Dataset records>
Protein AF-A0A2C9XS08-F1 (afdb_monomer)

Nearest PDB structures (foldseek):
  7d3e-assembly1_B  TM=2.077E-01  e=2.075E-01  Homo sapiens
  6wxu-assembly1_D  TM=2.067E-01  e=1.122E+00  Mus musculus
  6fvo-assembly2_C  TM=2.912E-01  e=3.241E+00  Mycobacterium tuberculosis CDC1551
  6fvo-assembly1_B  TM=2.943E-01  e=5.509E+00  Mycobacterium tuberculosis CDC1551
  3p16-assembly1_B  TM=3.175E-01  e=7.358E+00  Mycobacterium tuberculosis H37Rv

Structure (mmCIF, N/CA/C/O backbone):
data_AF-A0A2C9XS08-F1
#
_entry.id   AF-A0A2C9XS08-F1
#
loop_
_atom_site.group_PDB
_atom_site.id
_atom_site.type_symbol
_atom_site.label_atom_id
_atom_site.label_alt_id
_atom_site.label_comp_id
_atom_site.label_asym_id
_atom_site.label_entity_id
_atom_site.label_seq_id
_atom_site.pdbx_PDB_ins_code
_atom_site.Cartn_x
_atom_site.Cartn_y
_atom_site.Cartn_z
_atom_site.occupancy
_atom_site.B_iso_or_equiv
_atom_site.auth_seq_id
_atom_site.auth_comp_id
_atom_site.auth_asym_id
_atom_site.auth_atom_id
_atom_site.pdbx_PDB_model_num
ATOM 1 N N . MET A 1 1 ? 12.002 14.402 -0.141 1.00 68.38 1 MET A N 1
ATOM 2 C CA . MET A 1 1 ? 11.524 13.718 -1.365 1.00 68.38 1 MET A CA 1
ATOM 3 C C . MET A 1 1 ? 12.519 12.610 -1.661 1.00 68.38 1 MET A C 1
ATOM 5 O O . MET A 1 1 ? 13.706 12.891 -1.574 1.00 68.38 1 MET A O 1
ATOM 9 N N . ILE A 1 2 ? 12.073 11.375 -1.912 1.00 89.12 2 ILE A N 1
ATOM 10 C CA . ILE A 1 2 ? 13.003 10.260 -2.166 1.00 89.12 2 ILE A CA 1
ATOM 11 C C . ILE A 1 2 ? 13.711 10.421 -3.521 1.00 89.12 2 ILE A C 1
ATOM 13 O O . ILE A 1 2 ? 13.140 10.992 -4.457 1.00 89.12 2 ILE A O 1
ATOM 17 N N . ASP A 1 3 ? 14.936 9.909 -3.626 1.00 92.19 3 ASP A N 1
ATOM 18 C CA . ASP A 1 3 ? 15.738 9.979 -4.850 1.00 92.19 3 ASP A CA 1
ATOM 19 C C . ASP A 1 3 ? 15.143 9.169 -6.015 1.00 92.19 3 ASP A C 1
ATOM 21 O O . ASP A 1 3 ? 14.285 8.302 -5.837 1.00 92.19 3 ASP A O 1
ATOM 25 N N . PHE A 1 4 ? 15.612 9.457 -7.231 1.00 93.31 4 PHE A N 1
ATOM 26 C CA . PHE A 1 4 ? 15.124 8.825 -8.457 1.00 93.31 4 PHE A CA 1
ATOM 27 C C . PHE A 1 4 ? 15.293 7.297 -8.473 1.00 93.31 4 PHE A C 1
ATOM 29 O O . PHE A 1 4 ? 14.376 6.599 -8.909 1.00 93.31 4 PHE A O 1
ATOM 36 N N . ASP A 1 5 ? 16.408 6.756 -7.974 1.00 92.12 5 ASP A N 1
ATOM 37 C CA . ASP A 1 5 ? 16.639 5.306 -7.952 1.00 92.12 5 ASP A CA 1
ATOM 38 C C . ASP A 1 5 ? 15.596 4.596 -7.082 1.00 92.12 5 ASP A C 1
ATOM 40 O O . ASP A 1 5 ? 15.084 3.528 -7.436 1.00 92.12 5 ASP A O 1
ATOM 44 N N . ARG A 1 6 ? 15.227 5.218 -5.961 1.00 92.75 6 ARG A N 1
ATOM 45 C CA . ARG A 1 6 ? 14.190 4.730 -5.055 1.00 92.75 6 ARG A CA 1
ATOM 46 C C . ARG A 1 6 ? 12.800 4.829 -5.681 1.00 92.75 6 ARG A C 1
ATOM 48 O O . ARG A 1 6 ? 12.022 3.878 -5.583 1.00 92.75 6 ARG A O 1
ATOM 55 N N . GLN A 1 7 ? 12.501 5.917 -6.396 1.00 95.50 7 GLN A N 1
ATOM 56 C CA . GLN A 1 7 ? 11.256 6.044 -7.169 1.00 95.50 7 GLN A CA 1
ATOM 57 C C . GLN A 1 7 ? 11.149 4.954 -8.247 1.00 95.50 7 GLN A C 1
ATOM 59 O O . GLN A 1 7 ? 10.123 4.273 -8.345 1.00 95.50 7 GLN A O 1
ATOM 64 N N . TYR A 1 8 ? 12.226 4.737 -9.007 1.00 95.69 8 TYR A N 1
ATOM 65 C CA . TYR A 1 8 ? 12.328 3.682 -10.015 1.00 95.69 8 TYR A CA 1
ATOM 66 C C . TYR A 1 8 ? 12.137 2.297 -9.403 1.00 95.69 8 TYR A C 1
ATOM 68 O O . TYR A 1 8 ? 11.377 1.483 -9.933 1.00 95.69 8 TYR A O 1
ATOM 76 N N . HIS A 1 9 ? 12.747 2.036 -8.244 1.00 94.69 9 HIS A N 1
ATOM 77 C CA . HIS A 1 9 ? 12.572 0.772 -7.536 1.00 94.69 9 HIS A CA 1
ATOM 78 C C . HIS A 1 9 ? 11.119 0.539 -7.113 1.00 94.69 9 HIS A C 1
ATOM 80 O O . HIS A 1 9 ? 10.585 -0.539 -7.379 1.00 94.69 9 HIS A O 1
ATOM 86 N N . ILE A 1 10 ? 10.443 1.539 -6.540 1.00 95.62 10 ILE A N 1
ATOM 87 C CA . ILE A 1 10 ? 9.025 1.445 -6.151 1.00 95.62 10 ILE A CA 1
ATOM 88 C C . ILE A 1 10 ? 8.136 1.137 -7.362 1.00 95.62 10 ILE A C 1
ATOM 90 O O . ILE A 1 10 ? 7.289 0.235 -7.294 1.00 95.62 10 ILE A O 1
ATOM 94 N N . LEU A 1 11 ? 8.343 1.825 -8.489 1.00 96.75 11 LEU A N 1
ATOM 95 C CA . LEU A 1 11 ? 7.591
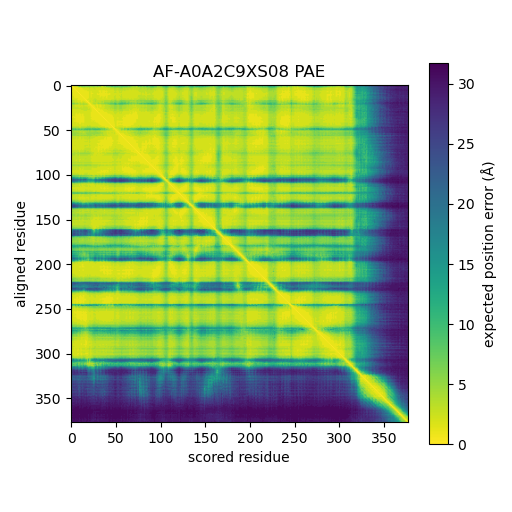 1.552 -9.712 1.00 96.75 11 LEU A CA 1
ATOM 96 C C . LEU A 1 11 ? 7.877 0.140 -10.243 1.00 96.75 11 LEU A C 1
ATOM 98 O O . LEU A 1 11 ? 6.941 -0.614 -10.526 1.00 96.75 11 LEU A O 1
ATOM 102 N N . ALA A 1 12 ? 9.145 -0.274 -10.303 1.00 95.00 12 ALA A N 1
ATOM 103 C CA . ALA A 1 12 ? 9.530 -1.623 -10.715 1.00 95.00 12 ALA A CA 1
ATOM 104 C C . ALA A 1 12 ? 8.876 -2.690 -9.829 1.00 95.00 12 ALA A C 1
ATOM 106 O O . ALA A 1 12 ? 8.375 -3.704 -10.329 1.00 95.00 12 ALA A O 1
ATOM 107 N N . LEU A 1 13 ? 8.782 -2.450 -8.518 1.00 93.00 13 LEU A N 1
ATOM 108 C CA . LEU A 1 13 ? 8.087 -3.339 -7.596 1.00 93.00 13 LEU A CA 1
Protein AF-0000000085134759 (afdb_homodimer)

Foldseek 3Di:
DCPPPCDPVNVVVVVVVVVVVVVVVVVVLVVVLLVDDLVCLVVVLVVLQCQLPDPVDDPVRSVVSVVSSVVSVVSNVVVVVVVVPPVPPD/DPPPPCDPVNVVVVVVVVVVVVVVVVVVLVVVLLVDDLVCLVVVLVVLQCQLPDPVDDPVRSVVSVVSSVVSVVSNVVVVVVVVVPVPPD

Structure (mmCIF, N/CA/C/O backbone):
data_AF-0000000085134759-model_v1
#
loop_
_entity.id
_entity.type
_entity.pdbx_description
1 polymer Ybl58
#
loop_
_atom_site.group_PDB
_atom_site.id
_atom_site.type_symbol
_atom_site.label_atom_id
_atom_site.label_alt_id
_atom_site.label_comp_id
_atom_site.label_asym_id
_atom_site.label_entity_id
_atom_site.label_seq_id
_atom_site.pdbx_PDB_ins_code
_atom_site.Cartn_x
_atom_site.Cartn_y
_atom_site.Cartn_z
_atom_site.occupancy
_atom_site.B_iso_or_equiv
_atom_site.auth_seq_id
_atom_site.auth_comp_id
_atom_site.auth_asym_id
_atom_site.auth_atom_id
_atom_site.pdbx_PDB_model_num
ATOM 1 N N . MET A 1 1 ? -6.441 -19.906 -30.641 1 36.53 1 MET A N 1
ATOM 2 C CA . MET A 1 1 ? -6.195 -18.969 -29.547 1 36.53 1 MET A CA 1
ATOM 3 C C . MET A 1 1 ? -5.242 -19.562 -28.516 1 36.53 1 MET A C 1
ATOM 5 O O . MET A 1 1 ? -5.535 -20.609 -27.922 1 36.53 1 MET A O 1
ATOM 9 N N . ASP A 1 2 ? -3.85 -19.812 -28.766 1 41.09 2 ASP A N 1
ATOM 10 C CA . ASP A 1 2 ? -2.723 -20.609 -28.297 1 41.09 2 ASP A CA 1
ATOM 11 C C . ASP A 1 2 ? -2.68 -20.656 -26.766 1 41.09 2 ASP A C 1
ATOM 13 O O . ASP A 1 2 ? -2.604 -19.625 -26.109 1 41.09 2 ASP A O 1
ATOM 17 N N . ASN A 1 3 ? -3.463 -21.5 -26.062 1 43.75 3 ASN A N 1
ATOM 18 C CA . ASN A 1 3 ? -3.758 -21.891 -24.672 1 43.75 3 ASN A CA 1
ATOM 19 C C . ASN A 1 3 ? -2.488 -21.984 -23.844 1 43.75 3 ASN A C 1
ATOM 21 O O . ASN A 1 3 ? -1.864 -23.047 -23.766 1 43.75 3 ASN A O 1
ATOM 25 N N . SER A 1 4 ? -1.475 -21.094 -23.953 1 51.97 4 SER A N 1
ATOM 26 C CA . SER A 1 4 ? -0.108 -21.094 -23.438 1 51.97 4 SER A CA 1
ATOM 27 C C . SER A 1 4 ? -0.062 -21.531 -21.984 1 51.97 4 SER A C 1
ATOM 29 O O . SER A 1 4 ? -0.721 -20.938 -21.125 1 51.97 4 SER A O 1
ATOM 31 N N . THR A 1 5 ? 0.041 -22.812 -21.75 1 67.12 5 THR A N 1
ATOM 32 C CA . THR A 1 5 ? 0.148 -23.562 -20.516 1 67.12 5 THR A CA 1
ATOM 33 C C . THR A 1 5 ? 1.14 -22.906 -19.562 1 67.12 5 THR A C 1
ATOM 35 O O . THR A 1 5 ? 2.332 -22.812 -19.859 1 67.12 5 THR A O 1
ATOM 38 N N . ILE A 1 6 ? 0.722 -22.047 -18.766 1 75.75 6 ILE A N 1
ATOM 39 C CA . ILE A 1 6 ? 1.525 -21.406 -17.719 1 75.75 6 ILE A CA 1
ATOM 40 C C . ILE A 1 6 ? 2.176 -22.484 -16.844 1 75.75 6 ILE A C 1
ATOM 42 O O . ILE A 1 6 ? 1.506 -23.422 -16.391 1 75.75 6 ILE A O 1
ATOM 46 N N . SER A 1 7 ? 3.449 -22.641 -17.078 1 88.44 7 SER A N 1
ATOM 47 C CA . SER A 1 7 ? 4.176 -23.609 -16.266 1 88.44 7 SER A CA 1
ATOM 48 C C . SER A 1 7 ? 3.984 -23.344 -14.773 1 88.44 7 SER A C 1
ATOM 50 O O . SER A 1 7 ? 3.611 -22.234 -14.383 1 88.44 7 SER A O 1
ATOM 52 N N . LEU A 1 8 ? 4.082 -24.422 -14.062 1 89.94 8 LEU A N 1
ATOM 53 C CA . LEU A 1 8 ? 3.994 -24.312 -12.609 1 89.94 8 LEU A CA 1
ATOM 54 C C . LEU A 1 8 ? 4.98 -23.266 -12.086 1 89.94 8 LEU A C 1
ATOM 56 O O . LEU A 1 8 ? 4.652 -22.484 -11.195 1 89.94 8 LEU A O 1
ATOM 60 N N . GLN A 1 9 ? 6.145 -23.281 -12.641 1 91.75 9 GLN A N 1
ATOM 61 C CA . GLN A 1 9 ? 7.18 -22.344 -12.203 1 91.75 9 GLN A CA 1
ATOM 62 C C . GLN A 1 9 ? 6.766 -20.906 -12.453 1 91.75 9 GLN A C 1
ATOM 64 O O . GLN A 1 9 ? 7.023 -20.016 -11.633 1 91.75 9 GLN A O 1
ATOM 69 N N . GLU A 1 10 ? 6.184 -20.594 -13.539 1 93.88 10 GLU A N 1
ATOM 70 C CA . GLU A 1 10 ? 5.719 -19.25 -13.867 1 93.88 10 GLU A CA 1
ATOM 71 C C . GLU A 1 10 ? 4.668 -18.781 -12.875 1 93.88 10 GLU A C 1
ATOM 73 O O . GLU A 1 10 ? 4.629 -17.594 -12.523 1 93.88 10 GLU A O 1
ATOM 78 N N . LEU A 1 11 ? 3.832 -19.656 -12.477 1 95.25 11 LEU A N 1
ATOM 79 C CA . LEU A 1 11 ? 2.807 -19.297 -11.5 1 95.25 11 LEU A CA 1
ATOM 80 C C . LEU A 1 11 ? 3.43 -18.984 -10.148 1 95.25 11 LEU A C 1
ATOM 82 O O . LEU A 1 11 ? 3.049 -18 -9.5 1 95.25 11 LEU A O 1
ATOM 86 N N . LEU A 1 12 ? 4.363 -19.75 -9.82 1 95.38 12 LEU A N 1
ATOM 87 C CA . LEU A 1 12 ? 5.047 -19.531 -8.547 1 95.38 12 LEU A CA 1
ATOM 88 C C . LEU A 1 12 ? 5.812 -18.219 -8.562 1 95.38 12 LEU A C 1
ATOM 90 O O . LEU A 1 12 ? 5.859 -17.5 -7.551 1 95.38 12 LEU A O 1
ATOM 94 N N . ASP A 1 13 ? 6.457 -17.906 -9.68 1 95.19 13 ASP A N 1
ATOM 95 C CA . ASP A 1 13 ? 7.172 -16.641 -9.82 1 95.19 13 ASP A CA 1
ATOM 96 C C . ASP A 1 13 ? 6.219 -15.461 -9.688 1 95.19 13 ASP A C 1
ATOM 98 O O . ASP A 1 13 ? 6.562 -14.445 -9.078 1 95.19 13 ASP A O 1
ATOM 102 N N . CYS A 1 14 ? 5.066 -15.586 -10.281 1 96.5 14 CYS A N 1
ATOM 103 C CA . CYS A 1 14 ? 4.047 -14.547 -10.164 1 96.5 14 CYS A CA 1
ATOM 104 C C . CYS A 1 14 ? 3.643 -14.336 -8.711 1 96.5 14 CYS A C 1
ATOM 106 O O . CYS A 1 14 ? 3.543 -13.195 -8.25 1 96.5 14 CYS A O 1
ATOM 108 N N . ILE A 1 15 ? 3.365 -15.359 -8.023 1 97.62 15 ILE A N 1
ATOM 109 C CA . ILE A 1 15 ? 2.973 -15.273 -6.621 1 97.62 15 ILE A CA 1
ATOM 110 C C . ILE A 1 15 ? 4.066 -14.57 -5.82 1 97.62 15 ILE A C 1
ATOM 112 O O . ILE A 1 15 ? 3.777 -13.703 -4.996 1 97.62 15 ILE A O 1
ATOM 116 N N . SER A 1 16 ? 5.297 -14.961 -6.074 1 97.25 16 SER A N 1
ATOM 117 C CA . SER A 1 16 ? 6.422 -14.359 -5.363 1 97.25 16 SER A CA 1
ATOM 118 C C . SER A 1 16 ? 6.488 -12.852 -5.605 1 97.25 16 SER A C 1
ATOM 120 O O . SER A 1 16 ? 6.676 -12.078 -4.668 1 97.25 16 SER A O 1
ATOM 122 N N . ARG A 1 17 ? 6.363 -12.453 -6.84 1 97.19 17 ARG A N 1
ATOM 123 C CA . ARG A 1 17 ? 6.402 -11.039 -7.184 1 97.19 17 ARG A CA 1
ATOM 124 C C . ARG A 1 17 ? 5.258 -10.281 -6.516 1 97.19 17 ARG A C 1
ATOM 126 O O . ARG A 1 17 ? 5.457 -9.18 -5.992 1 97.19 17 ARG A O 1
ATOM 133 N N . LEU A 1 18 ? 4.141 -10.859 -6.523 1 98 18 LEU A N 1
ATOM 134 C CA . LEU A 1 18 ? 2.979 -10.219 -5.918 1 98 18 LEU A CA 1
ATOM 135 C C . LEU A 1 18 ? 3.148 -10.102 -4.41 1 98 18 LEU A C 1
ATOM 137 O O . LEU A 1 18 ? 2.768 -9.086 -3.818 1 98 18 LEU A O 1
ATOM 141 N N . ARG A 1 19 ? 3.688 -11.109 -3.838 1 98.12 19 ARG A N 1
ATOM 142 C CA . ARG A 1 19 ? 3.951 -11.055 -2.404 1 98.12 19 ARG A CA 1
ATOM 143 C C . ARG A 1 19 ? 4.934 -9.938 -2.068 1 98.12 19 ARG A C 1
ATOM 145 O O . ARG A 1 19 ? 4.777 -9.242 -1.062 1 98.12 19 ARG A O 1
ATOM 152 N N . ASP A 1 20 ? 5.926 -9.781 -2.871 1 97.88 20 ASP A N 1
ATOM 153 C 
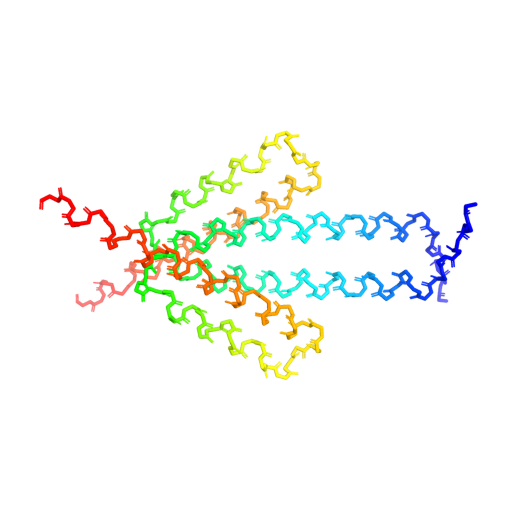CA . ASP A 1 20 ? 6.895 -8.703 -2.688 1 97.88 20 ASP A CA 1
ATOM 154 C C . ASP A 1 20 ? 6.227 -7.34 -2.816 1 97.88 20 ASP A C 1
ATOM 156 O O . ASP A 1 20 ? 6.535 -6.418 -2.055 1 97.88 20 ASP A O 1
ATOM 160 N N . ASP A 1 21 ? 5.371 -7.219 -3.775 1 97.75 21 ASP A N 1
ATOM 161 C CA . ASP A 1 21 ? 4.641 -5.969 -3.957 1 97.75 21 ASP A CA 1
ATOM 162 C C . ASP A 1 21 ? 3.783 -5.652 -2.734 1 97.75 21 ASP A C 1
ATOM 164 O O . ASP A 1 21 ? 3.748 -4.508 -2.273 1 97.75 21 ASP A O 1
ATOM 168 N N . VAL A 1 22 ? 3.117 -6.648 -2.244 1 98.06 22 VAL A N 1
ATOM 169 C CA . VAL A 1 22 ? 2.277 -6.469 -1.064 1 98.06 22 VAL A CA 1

Your instructions> Would you print, exactly as written, every line above from the one holding "ATOM 108 N N" through the one holding "ATOM 141 N N", with both included and no other lines?

Answer area>
ATOM 108 N N . ILE A 1 15 ? 3.365 -15.359 -8.023 1 97.62 15 ILE A N 1
ATOM 109 C CA . ILE A 1 15 ? 2.973 -15.273 -6.621 1 97.62 15 ILE A CA 1
ATOM 110 C C . ILE A 1 15 ? 4.066 -14.57 -5.82 1 97.62 15 ILE A C 1
ATOM 112 O O . ILE A 1 15 ? 3.777 -13.703 -4.996 1 97.62 15 ILE A O 1
ATOM 116 N N . SER A 1 16 ? 5.297 -14.961 -6.074 1 97.25 16 SER A N 1
ATOM 117 C CA . SER A 1 16 ? 6.422 -14.359 -5.363 1 97.25 16 SER A CA 1
ATOM 118 C C . SER A 1 16 ? 6.488 -12.852 -5.605 1 97.25 16 SER A C 1
ATOM 120 O O . SER A 1 16 ? 6.676 -12.078 -4.668 1 97.25 16 SER A O 1
ATOM 122 N N . ARG A 1 17 ? 6.363 -12.453 -6.84 1 97.19 17 ARG A N 1
ATOM 123 C CA . ARG A 1 17 ? 6.402 -11.039 -7.184 1 97.19 17 ARG A CA 1
ATOM 124 C C . ARG A 1 17 ? 5.258 -10.281 -6.516 1 97.19 17 ARG A C 1
ATOM 126 O O . ARG A 1 17 ? 5.457 -9.18 -5.992 1 97.19 17 ARG A O 1
ATOM 133 N N . LEU A 1 18 ? 4.141 -10.859 -6.523 1 98 18 LEU A N 1
ATOM 134 C CA . LEU A 1 18 ? 2.979 -10.219 -5.918 1 98 18 LEU A CA 1
ATOM 135 C C . LEU A 1 18 ? 3.148 -10.102 -4.41 1 98 18 LEU A C 1
ATOM 137 O O . LEU A 1 18 ? 2.768 -9.086 -3.818 1 98 18 LEU A O 1
ATOM 141 N N . ARG A 1 19 ? 3.688 -11.109 -3.838 1 98.12 19 ARG A N 1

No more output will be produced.